# sub forums



## Road Guy (Jan 30, 2007)

would it be helpful to you guys if you had sub forums like the civil section?

let me know and i will get them added, but I will need help from ya'll to know which thread is which


----------



## Dark Knight (Jan 30, 2007)

Thanks RG. I thought about that the other day but wanted to give you guys some time. I know you are working in some things overhere. If other EEs(Kipper, Benbo, Art, SSpeed...to mention some) do not get back to you sooner I will give you my suggestion tonight. I don't have too much time right now.

Thanks again. Excellent idea

:winko:


----------



## Frontier05 (Jan 30, 2007)

Road Guy said:


> would it be helpful to you guys if you had sub forums like the civil section?
> let me know and i will get them added, but I will need help from ya'll to know which thread is which



There are like 5 times more replies in Civil so I can see it there. I only seen a few post on electronics here and I don't think any digital .......... mostly power and breath stuff. I don't see the need for it with such a lower post rate. It doesn't matter to me though ....


----------



## Dark Knight (Jan 30, 2007)

RG,

The sub-forums can be divided in the following way:

Computer -

Electronics and Controls

Power Systems - (Power Factor Correction Thread, Symmetrical Components, Transmission Lines)

Electrical Machines - (There are a few of threads on this)

NEC - National Electric Code

Basic Circuits - KVL, and maybe the Kaplan problems thread

Communications -

References - The review courses threads and references to the Kaplan series

Zapped - For electrical jokes and curious stuff like Arks and Sparks etc.

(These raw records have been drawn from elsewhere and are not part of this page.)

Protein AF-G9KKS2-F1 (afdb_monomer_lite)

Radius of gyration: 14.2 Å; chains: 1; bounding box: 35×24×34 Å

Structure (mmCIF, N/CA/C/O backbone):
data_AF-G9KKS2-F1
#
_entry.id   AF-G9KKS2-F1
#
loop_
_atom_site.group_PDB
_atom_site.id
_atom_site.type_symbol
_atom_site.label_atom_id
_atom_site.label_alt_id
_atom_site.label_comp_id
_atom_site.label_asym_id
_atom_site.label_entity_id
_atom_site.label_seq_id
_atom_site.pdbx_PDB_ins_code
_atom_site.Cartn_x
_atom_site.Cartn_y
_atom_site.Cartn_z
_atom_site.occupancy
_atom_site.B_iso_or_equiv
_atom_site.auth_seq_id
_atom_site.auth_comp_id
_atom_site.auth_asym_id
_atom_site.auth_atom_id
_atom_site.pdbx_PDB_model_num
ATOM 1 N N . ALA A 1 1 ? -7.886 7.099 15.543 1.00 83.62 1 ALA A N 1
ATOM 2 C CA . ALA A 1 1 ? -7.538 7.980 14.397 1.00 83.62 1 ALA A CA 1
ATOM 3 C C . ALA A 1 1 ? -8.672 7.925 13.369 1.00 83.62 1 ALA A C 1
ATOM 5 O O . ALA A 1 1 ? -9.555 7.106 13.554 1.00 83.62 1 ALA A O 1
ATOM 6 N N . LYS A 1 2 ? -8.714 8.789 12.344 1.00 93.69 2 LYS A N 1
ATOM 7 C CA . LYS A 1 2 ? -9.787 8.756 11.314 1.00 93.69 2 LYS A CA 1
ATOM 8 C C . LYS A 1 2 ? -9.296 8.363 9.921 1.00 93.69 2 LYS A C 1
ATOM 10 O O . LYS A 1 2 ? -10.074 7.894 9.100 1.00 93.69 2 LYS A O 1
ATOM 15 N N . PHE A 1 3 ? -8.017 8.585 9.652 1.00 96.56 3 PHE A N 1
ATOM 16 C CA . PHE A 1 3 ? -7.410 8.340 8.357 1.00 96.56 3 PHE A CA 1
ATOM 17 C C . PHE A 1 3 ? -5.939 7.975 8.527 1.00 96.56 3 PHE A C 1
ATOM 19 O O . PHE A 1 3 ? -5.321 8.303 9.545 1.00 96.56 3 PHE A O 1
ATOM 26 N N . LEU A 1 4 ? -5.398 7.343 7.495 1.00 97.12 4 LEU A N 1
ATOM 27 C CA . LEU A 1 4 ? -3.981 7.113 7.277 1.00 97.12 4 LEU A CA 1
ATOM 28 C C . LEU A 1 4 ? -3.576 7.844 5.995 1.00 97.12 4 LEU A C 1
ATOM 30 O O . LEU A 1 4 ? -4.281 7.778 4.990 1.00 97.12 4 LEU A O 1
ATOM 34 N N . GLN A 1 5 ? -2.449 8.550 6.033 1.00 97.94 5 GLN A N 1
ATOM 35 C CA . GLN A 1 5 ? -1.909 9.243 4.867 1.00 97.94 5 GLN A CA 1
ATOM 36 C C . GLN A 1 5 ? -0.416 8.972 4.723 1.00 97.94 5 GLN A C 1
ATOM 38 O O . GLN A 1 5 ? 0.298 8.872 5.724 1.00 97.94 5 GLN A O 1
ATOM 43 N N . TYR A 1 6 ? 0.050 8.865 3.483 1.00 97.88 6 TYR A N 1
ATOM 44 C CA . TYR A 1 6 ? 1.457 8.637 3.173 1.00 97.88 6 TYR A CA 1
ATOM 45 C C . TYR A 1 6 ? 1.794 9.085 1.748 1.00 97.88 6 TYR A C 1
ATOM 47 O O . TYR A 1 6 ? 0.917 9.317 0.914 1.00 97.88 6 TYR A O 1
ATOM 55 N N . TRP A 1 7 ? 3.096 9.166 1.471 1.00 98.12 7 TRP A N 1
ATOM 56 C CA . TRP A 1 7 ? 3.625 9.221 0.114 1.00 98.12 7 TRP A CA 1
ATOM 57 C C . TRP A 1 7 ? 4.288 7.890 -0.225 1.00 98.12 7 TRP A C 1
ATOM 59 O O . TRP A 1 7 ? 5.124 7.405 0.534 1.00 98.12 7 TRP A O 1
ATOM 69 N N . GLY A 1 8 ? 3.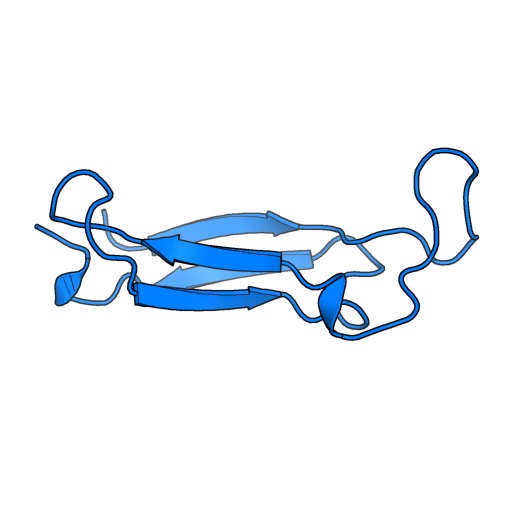909 7.301 -1.354 1.00 96.12 8 GLY A N 1
ATOM 70 C CA . GLY A 1 8 ? 4.432 6.030 -1.839 1.00 96.12 8 GLY A CA 1
ATOM 71 C C . GLY A 1 8 ? 5.132 6.177 -3.185 1.00 96.12 8 GLY A C 1
ATOM 72 O O . GLY A 1 8 ? 4.760 7.019 -4.004 1.00 96.12 8 GLY A O 1
ATOM 73 N N . ARG A 1 9 ? 6.135 5.329 -3.422 1.00 95.31 9 ARG A N 1
ATOM 74 C CA . ARG A 1 9 ? 6.773 5.137 -4.728 1.00 95.31 9 ARG A CA 1
ATOM 75 C C . ARG A 1 9 ? 7.254 3.693 -4.856 1.00 95.31 9 ARG A C 1
ATOM 77 O O . ARG A 1 9 ? 7.900 3.184 -3.946 1.00 95.31 9 ARG A O 1
ATOM 84 N N . ILE A 1 10 ? 6.977 3.071 -5.995 1.00 96.00 10 ILE A N 1
ATOM 85 C CA . ILE A 1 10 ? 7.419 1.729 -6.368 1.00 96.00 10 ILE A CA 1
ATOM 86 C C . ILE A 1 10 ? 8.274 1.863 -7.629 1.00 96.00 10 ILE A C 1
ATOM 88 O O . ILE A 1 10 ? 7.773 2.063 -8.733 1.00 96.00 10 ILE A O 1
ATOM 92 N N . GLY A 1 11 ? 9.590 1.771 -7.448 1.00 94.31 11 GLY A N 1
ATOM 93 C CA . GLY A 1 11 ? 10.556 1.838 -8.540 1.00 94.31 11 GLY A CA 1
ATOM 94 C C . GLY A 1 11 ? 10.727 3.217 -9.181 1.00 94.31 11 GLY A C 1
ATOM 95 O O . GLY A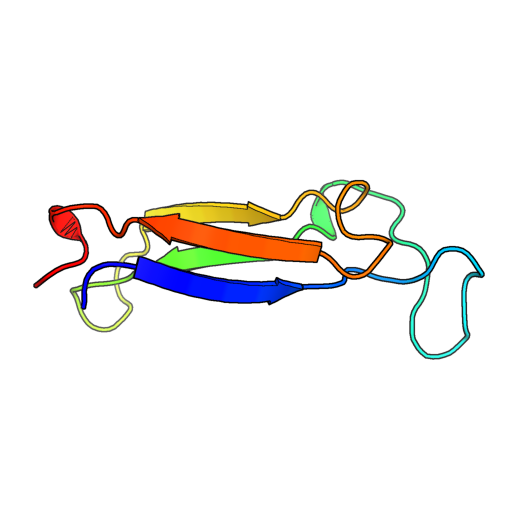 1 11 ? 10.391 4.256 -8.607 1.00 94.31 11 GLY A O 1
ATOM 96 N N . SER A 1 12 ? 11.307 3.242 -10.383 1.00 90.56 12 SER A N 1
ATOM 97 C CA . SER A 1 12 ? 11.558 4.478 -11.131 1.00 90.56 12 SER A CA 1
ATOM 98 C C . SER A 1 12 ? 11.266 4.360 -12.626 1.00 90.56 12 SER A C 1
ATOM 100 O O . SER A 1 12 ? 11.340 3.280 -13.209 1.00 90.56 12 SER A O 1
ATOM 102 N N . GLU A 1 13 ? 10.968 5.494 -13.270 1.00 84.06 13 GLU A N 1
ATOM 103 C CA . GLU A 1 13 ? 10.811 5.555 -14.730 1.00 84.06 13 GLU A CA 1
ATOM 104 C C . GLU A 1 13 ? 12.123 5.276 -15.466 1.00 84.06 13 GLU A C 1
ATOM 106 O O . GLU A 1 13 ? 12.122 4.543 -16.451 1.00 84.06 13 GLU A O 1
ATOM 111 N N . ASN A 1 14 ? 13.237 5.797 -14.942 1.00 83.88 14 ASN A N 1
ATOM 112 C CA . ASN A 1 14 ? 14.546 5.781 -15.602 1.00 83.88 14 ASN A CA 1
ATOM 113 C C . ASN A 1 14 ? 15.365 4.511 -15.325 1.00 83.88 14 ASN A C 1
ATOM 115 O O . ASN A 1 14 ? 16.542 4.465 -15.670 1.00 83.88 14 ASN A O 1
ATOM 119 N N . ASN A 1 15 ? 14.771 3.509 -14.671 1.00 73.69 15 ASN A N 1
ATOM 120 C CA . ASN A 1 15 ? 15.434 2.270 -14.265 1.00 73.69 15 ASN A CA 1
ATOM 121 C C . ASN A 1 15 ? 16.778 2.513 -13.546 1.00 73.69 15 ASN A C 1
ATOM 123 O O . ASN A 1 15 ? 17.820 1.978 -13.923 1.00 73.69 15 ASN A O 1
ATOM 127 N N . MET A 1 16 ? 16.751 3.376 -12.527 1.00 81.31 16 MET A N 1
ATOM 128 C CA . MET A 1 16 ? 17.926 3.708 -11.720 1.00 81.31 16 MET A CA 1
ATOM 129 C C . MET A 1 16 ? 18.483 2.462 -11.019 1.00 81.31 16 MET A C 1
ATOM 131 O O . MET A 1 16 ? 17.718 1.625 -10.547 1.00 81.31 16 MET A O 1
ATOM 135 N N . THR A 1 17 ? 19.806 2.387 -10.864 1.00 81.44 17 THR A N 1
ATOM 136 C CA . THR A 1 17 ? 20.507 1.235 -10.259 1.00 81.44 17 THR A CA 1
ATOM 137 C C . THR A 1 17 ? 20.082 0.921 -8.823 1.00 81.44 17 THR A C 1
ATOM 139 O O . THR A 1 17 ? 20.188 -0.219 -8.386 1.00 81.44 17 THR A O 1
ATOM 142 N N . SER A 1 18 ? 19.595 1.913 -8.076 1.00 88.25 18 SER A N 1
ATOM 143 C CA . SER A 1 18 ? 19.083 1.739 -6.712 1.00 88.25 18 SER A CA 1
ATOM 144 C C . SER A 1 18 ? 17.560 1.574 -6.631 1.00 88.25 18 SER A C 1
ATOM 146 O O . SER A 1 18 ? 17.036 1.323 -5.549 1.00 88.25 18 SER A O 1
ATOM 148 N N . CYS A 1 19 ? 16.831 1.748 -7.739 1.00 89.75 19 CYS A N 1
ATOM 149 C CA . CYS A 1 19 ? 15.369 1.780 -7.754 1.00 89.75 19 CYS A CA 1
ATOM 150 C C . CYS A 1 19 ? 14.846 1.374 -9.138 1.00 89.75 19 CYS A C 1
ATOM 152 O O . CYS A 1 19 ? 14.479 2.218 -9.959 1.00 89.75 19 CYS A O 1
ATOM 154 N N . HIS A 1 20 ? 14.865 0.075 -9.422 1.00 93.06 20 HIS A N 1
ATOM 155 C CA . HIS A 1 20 ? 14.505 -0.454 -10.735 1.00 93.06 20 HIS A CA 1
ATOM 156 C C . HIS A 1 20 ? 13.028 -0.242 -11.075 1.00 93.06 20 HIS A C 1
ATOM 158 O O . HIS A 1 20 ? 12.182 -0.084 -10.195 1.00 93.06 20 HIS A O 1
ATOM 164 N N . ARG A 1 21 ? 12.716 -0.220 -12.373 1.00 93.88 21 ARG A N 1
ATOM 165 C CA . ARG A 1 21 ? 11.330 -0.156 -12.844 1.00 93.88 21 ARG A CA 1
ATOM 166 C C . ARG A 1 21 ? 10.632 -1.490 -12.538 1.00 93.88 21 ARG A C 1
ATOM 168 O O . ARG A 1 21 ? 11.165 -2.520 -12.948 1.00 93.88 21 ARG A O 1
ATOM 175 N N . PRO A 1 22 ? 9.456 -1.492 -11.890 1.00 94.31 22 PRO A N 1
ATOM 176 C CA . PRO A 1 22 ? 8.754 -2.730 -11.595 1.00 94.31 22 PRO A CA 1
ATOM 177 C C . PRO A 1 22 ? 8.143 -3.300 -12.881 1.00 94.31 22 PRO A C 1
ATOM 179 O O . PRO A 1 22 ? 7.659 -2.550 -13.739 1.00 94.31 22 PRO A O 1
ATOM 182 N N . ILE A 1 23 ? 8.173 -4.622 -13.036 1.00 94.69 23 ILE A N 1
ATOM 183 C CA . ILE A 1 23 ? 7.821 -5.301 -14.294 1.00 94.69 23 ILE A CA 1
ATOM 184 C C . ILE A 1 23 ? 6.584 -6.189 -14.176 1.00 94.69 23 ILE A C 1
ATOM 186 O O . ILE A 1 23 ? 5.953 -6.484 -15.192 1.00 94.69 23 ILE A O 1
ATOM 190 N N . CYS A 1 24 ? 6.191 -6.588 -12.966 1.00 95.88 24 CYS A N 1
ATOM 191 C CA . CYS A 1 24 ? 5.035 -7.452 -12.760 1.00 95.88 24 CYS A CA 1
ATOM 192 C C . CYS A 1 24 ? 4.180 -7.063 -11.549 1.00 95.88 24 CYS A C 1
ATOM 194 O O . CYS A 1 24 ? 4.627 -6.410 -10.611 1.00 95.88 24 CYS A O 1
ATOM 196 N N . ARG A 1 25 ? 2.933 -7.554 -11.539 1.00 96.31 25 ARG A N 1
ATOM 197 C CA . ARG A 1 25 ? 1.951 -7.270 -10.479 1.00 96.31 25 ARG A CA 1
ATOM 198 C C . ARG A 1 25 ? 2.419 -7.661 -9.072 1.00 96.31 25 ARG A C 1
ATOM 200 O O . ARG A 1 25 ? 2.013 -7.031 -8.105 1.00 96.31 25 ARG A O 1
ATOM 207 N N . LYS A 1 26 ? 3.277 -8.678 -8.948 1.00 96.94 26 LYS A N 1
ATOM 208 C CA . LYS A 1 26 ? 3.792 -9.152 -7.649 1.00 96.94 26 LYS A CA 1
ATOM 209 C C . LYS A 1 26 ? 4.751 -8.167 -6.974 1.00 96.94 26 LYS A C 1
ATOM 211 O O . LYS A 1 26 ? 5.084 -8.368 -5.816 1.00 96.94 26 LYS A O 1
ATOM 216 N N . GLU A 1 27 ? 5.191 -7.136 -7.690 1.00 96.94 27 GLU A N 1
ATOM 217 C CA . GLU A 1 27 ? 6.028 -6.055 -7.160 1.00 96.94 27 GLU A CA 1
ATOM 218 C C . GLU A 1 27 ? 5.196 -4.876 -6.626 1.00 96.94 27 GLU A C 1
ATOM 220 O O . GLU A 1 27 ? 5.756 -3.862 -6.214 1.00 96.94 27 GLU A O 1
ATOM 225 N N . GLY A 1 28 ? 3.862 -4.987 -6.644 1.00 96.44 28 GLY A N 1
ATOM 226 C CA . GLY A 1 28 ? 2.982 -4.076 -5.918 1.00 96.44 28 GLY A CA 1
ATOM 227 C C . GLY A 1 28 ? 3.157 -4.206 -4.403 1.00 96.44 28 GLY A C 1
ATOM 228 O O . GLY A 1 28 ? 3.694 -5.197 -3.905 1.00 96.44 28 GLY A O 1
ATOM 229 N N . VAL A 1 29 ? 2.682 -3.207 -3.664 1.00 97.88 29 VAL A N 1
ATOM 230 C CA . VAL A 1 29 ? 2.706 -3.212 -2.194 1.00 97.88 29 VAL A CA 1
ATOM 231 C C . VAL A 1 29 ? 1.281 -3.347 -1.674 1.00 97.88 29 VAL A C 1
ATOM 233 O O . VAL A 1 29 ? 0.369 -2.691 -2.173 1.00 97.88 29 VAL A O 1
ATOM 236 N N . LEU A 1 30 ? 1.087 -4.204 -0.675 1.00 98.12 30 LEU A N 1
ATOM 237 C CA . LEU A 1 30 ? -0.177 -4.332 0.041 1.00 98.12 30 LEU A CA 1
ATOM 238 C C . LEU A 1 30 ? -0.049 -3.629 1.386 1.00 98.12 30 LEU A C 1
ATOM 240 O O . LEU A 1 30 ? 0.917 -3.843 2.120 1.00 98.12 30 LEU A O 1
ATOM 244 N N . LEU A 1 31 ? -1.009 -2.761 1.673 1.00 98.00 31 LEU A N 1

This is just a raw guess. As Frontier said, we are just a few. If the volume of the threads is worthy of you taking your time on this... :waitwall: It will surely make the navigation here easy. Would be a good thing listening to other EEs before taking a decission or adopting this idea.

Did I say 

 ?


----------



## Kipper (Jan 31, 2007)

I did not see a poll, but will have to vote that until the post count picks up in here not to spend to much time on it.

If it helps with recruiting, (ease of finding what you are looking for so you want to join the board), that is the only reason to do it now.

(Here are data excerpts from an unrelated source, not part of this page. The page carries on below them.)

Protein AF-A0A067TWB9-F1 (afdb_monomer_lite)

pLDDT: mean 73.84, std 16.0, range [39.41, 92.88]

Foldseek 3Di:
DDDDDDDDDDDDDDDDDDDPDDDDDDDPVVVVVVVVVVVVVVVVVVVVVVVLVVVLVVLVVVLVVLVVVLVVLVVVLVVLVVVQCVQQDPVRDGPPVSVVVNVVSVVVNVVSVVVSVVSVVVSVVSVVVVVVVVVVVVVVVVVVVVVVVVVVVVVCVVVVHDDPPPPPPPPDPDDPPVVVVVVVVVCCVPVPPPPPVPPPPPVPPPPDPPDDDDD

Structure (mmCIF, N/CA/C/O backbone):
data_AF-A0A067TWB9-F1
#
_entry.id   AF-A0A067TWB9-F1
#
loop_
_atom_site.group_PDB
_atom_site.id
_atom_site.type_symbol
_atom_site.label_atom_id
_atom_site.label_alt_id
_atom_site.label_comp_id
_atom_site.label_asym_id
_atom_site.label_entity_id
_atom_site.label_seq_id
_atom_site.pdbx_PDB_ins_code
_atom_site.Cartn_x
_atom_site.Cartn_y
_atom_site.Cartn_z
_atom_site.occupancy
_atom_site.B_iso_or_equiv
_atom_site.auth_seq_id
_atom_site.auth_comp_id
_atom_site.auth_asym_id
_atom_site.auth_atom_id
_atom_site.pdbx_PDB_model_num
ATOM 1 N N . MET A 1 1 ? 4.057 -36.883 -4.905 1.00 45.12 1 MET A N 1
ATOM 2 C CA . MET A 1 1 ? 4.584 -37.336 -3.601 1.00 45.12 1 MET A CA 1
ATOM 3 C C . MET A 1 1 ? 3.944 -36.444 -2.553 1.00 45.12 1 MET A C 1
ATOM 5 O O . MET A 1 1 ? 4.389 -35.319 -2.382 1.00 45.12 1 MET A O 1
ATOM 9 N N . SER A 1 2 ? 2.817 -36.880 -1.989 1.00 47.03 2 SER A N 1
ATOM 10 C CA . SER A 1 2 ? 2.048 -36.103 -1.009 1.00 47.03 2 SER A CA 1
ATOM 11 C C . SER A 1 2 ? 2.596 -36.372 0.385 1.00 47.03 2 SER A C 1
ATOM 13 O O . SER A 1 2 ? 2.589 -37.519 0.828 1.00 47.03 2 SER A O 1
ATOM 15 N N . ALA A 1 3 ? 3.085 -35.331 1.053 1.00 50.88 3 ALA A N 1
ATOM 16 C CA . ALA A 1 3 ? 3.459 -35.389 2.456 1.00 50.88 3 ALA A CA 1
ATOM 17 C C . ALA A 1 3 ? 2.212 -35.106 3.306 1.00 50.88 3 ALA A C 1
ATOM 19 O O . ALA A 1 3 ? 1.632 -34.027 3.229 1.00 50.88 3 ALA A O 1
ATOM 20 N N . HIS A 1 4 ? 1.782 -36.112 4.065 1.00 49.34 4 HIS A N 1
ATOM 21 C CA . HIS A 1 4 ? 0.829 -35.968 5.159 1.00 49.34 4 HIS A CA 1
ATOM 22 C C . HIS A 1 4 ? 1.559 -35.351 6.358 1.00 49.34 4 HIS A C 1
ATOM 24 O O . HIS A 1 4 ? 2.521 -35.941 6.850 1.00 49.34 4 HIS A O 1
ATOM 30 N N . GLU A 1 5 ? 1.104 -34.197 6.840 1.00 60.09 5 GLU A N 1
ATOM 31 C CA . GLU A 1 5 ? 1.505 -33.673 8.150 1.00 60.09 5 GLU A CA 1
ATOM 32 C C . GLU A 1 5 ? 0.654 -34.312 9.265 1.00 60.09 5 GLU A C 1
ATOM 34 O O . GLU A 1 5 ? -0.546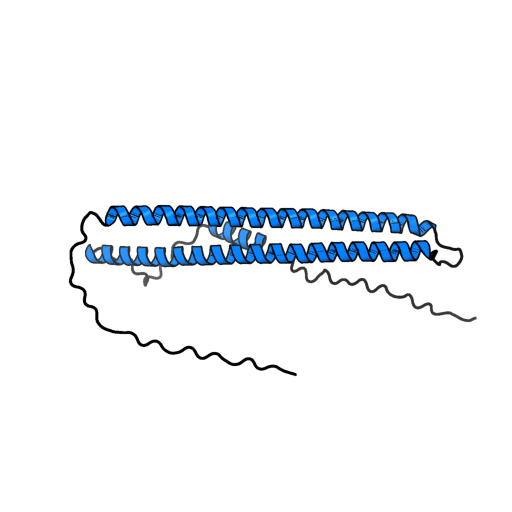 -34.538 9.066 1.00 60.09 5 GLU A O 1
ATOM 39 N N . PRO A 1 6 ? 1.243 -34.640 10.431 1.00 62.91 6 PRO A N 1
ATOM 40 C CA . PRO A 1 6 ? 0.522 -35.258 11.534 1.00 62.91 6 PRO A CA 1
ATOM 41 C C . PRO A 1 6 ? -0.227 -34.224 12.385 1.00 62.91 6 PRO A C 1
ATOM 43 O O . PRO A 1 6 ? 0.285 -33.163 12.737 1.00 62.91 6 PRO A O 1
ATOM 46 N N . ILE A 1 7 ? -1.451 -34.595 12.756 1.00 57.38 7 ILE A N 1
ATOM 47 C CA . ILE A 1 7 ? -2.340 -33.876 13.670 1.00 57.38 7 ILE A CA 1
ATOM 48 C C . ILE A 1 7 ? -1.743 -33.923 15.084 1.00 57.38 7 ILE A C 1
ATOM 50 O O . ILE A 1 7 ? -1.633 -34.993 15.683 1.00 57.38 7 ILE A O 1
ATOM 54 N N . SER A 1 8 ? -1.370 -32.756 15.611 1.00 63.16 8 SER A N 1
ATOM 55 C CA . SER A 1 8 ? -0.940 -32.575 17.000 1.00 63.16 8 SER A CA 1
ATOM 56 C C . SER A 1 8 ? -2.151 -32.647 17.936 1.00 63.16 8 SER A C 1
ATOM 58 O O . SER A 1 8 ? -3.077 -31.842 17.829 1.00 63.16 8 SER A O 1
ATOM 60 N N . GLN A 1 9 ? -2.161 -33.632 18.833 1.00 58.66 9 GLN A N 1
ATOM 61 C CA . GLN A 1 9 ? -3.157 -33.778 19.893 1.00 58.66 9 GLN A CA 1
ATOM 62 C C . GLN A 1 9 ? -2.776 -32.877 21.076 1.00 58.66 9 GLN A C 1
ATOM 64 O O . GLN A 1 9 ? -1.720 -33.059 21.678 1.00 58.66 9 GLN A O 1
ATOM 69 N N . ASN A 1 10 ? -3.639 -31.919 21.422 1.00 55.28 10 ASN A N 1
ATOM 70 C CA . ASN A 1 10 ? -3.511 -31.147 22.660 1.00 55.28 10 ASN A CA 1
ATOM 71 C C . ASN A 1 10 ? -3.978 -31.992 23.860 1.00 55.28 10 ASN A C 1
ATOM 73 O O . ASN A 1 10 ? -5.058 -32.586 23.781 1.00 55.28 10 ASN A O 1
ATOM 77 N N . PRO A 1 11 ? -3.227 -32.034 24.975 1.00 58.22 11 PRO A N 1
ATOM 78 C CA . PRO A 1 11 ? -3.683 -32.686 26.194 1.00 58.22 11 PRO A CA 1
ATOM 79 C C . PRO A 1 11 ? -4.762 -31.849 26.893 1.00 58.22 11 PRO A C 1
ATOM 81 O O . PRO A 1 11 ? -4.659 -30.626 27.003 1.00 58.22 11 PRO A O 1
ATOM 84 N N . ALA A 1 12 ? -5.801 -32.540 27.361 1.00 53.72 12 ALA A N 1
ATOM 85 C CA . ALA A 1 12 ? -6.850 -31.997 28.209 1.00 53.72 12 ALA A CA 1
ATOM 86 C C . ALA A 1 12 ? -6.260 -31.575 29.564 1.00 53.72 12 ALA A C 1
ATOM 88 O O . ALA A 1 12 ? -5.626 -32.380 30.244 1.00 53.72 12 ALA A O 1
ATOM 89 N N . VAL A 1 13 ? -6.465 -30.312 29.933 1.00 66.38 13 VAL A N 1
ATOM 90 C CA . VAL A 1 13 ? -6.151 -29.777 31.261 1.00 66.38 13 VAL A CA 1
ATOM 91 C C . VAL A 1 13 ? -7.419 -29.893 32.102 1.00 66.38 13 VAL A C 1
ATOM 93 O O . VAL A 1 13 ? -8.453 -29.329 31.742 1.00 66.38 13 VAL A O 1
ATOM 96 N N . GLU A 1 14 ? -7.347 -30.671 33.180 1.00 62.50 14 GLU A N 1
ATOM 97 C CA . GLU A 1 14 ? -8.405 -30.787 34.185 1.00 62.50 14 GLU A CA 1
ATOM 98 C C . GLU A 1 14 ? -8.514 -29.481 34.996 1.00 62.50 14 GLU A C 1
ATOM 100 O O . GLU A 1 14 ? -7.487 -28.881 35.323 1.00 62.50 14 GLU A O 1
ATOM 105 N N . PRO A 1 15 ? -9.731 -29.008 35.320 1.00 61.19 15 PRO A N 1
ATOM 106 C CA . PRO A 1 15 ? -9.907 -27.852 36.184 1.00 61.19 15 PRO A CA 1
ATOM 107 C C . PRO A 1 15 ? -9.799 -28.261 37.660 1.00 61.19 15 PRO A C 1
ATOM 109 O O . PRO A 1 15 ? -10.698 -28.909 38.202 1.00 61.19 15 PRO A O 1
ATOM 112 N N . ASP A 1 16 ? -8.715 -27.835 38.311 1.00 57.53 16 ASP A N 1
ATOM 113 C CA . ASP A 1 16 ? -8.593 -27.876 39.768 1.00 57.53 16 ASP A CA 1
ATOM 114 C C . ASP A 1 16 ? -9.690 -27.014 40.401 1.00 57.53 16 ASP A C 1
ATOM 116 O O . ASP A 1 16 ? -9.829 -25.813 40.149 1.00 57.53 16 ASP A O 1
ATOM 120 N N . SER A 1 17 ? -10.497 -27.689 41.210 1.00 62.31 17 SER A N 1
ATOM 121 C CA . SER A 1 17 ? -11.535 -27.112 42.050 1.00 62.31 17 SER A CA 1
ATOM 122 C C . SER A 1 17 ? -10.924 -26.751 43.404 1.00 62.31 17 SER A C 1
ATOM 124 O O . SER A 1 17 ? -10.018 -27.431 43.873 1.00 62.31 17 SER A O 1
ATOM 126 N N . ASP A 1 18 ? -11.488 -25.724 44.038 1.00 55.34 18 ASP A N 1
ATOM 127 C CA . ASP A 1 18 ? -11.324 -25.357 45.452 1.00 55.34 18 ASP A CA 1
ATOM 128 C C . ASP A 1 18 ? -10.229 -24.334 45.788 1.00 55.34 18 ASP A C 1
ATOM 130 O O . ASP A 1 18 ? -9.148 -24.647 46.278 1.00 55.34 18 ASP A O 1
ATOM 134 N N . ASN A 1 19 ? -10.595 -23.051 45.688 1.00 55.41 19 ASN A N 1
ATOM 135 C CA . ASN A 1 19 ? -10.105 -22.062 46.646 1.00 55.41 19 ASN A CA 1
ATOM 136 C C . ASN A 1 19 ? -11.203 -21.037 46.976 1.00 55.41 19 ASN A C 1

If it is not too much trouble then I would say yes.

How is that for waffling. Do we have a waffle smilie. Picture of Bill Clinton maybe.

Thanks RG for all you do!


----------



## grover (Jan 31, 2007)

Given the present traffic on the electrical board, I really don't see the need for electrical subforums. It would only mean it would take us 4x longer to check for replies!


----------



## singlespeed (Jan 31, 2007)

I am going to waffle a bit too.

The volume of posts is very low compared to Civil, but if you're new here and you want to find something.... (I've had difficulty with the search feature)

My thought is more long term - archival. When we get to that point, then I think Luis has laid out a nice structure.

So, maybe leave it alone for now, but let us know when and how we need to address the archival issue in the future.

And Thanks again Admins and Mods for all you do here. :waitwall:


----------



## Platinum (Jan 31, 2007)

I don't think we need that............yet


----------



## JeffC (Feb 10, 2007)

Let's keep it simple for now.


----------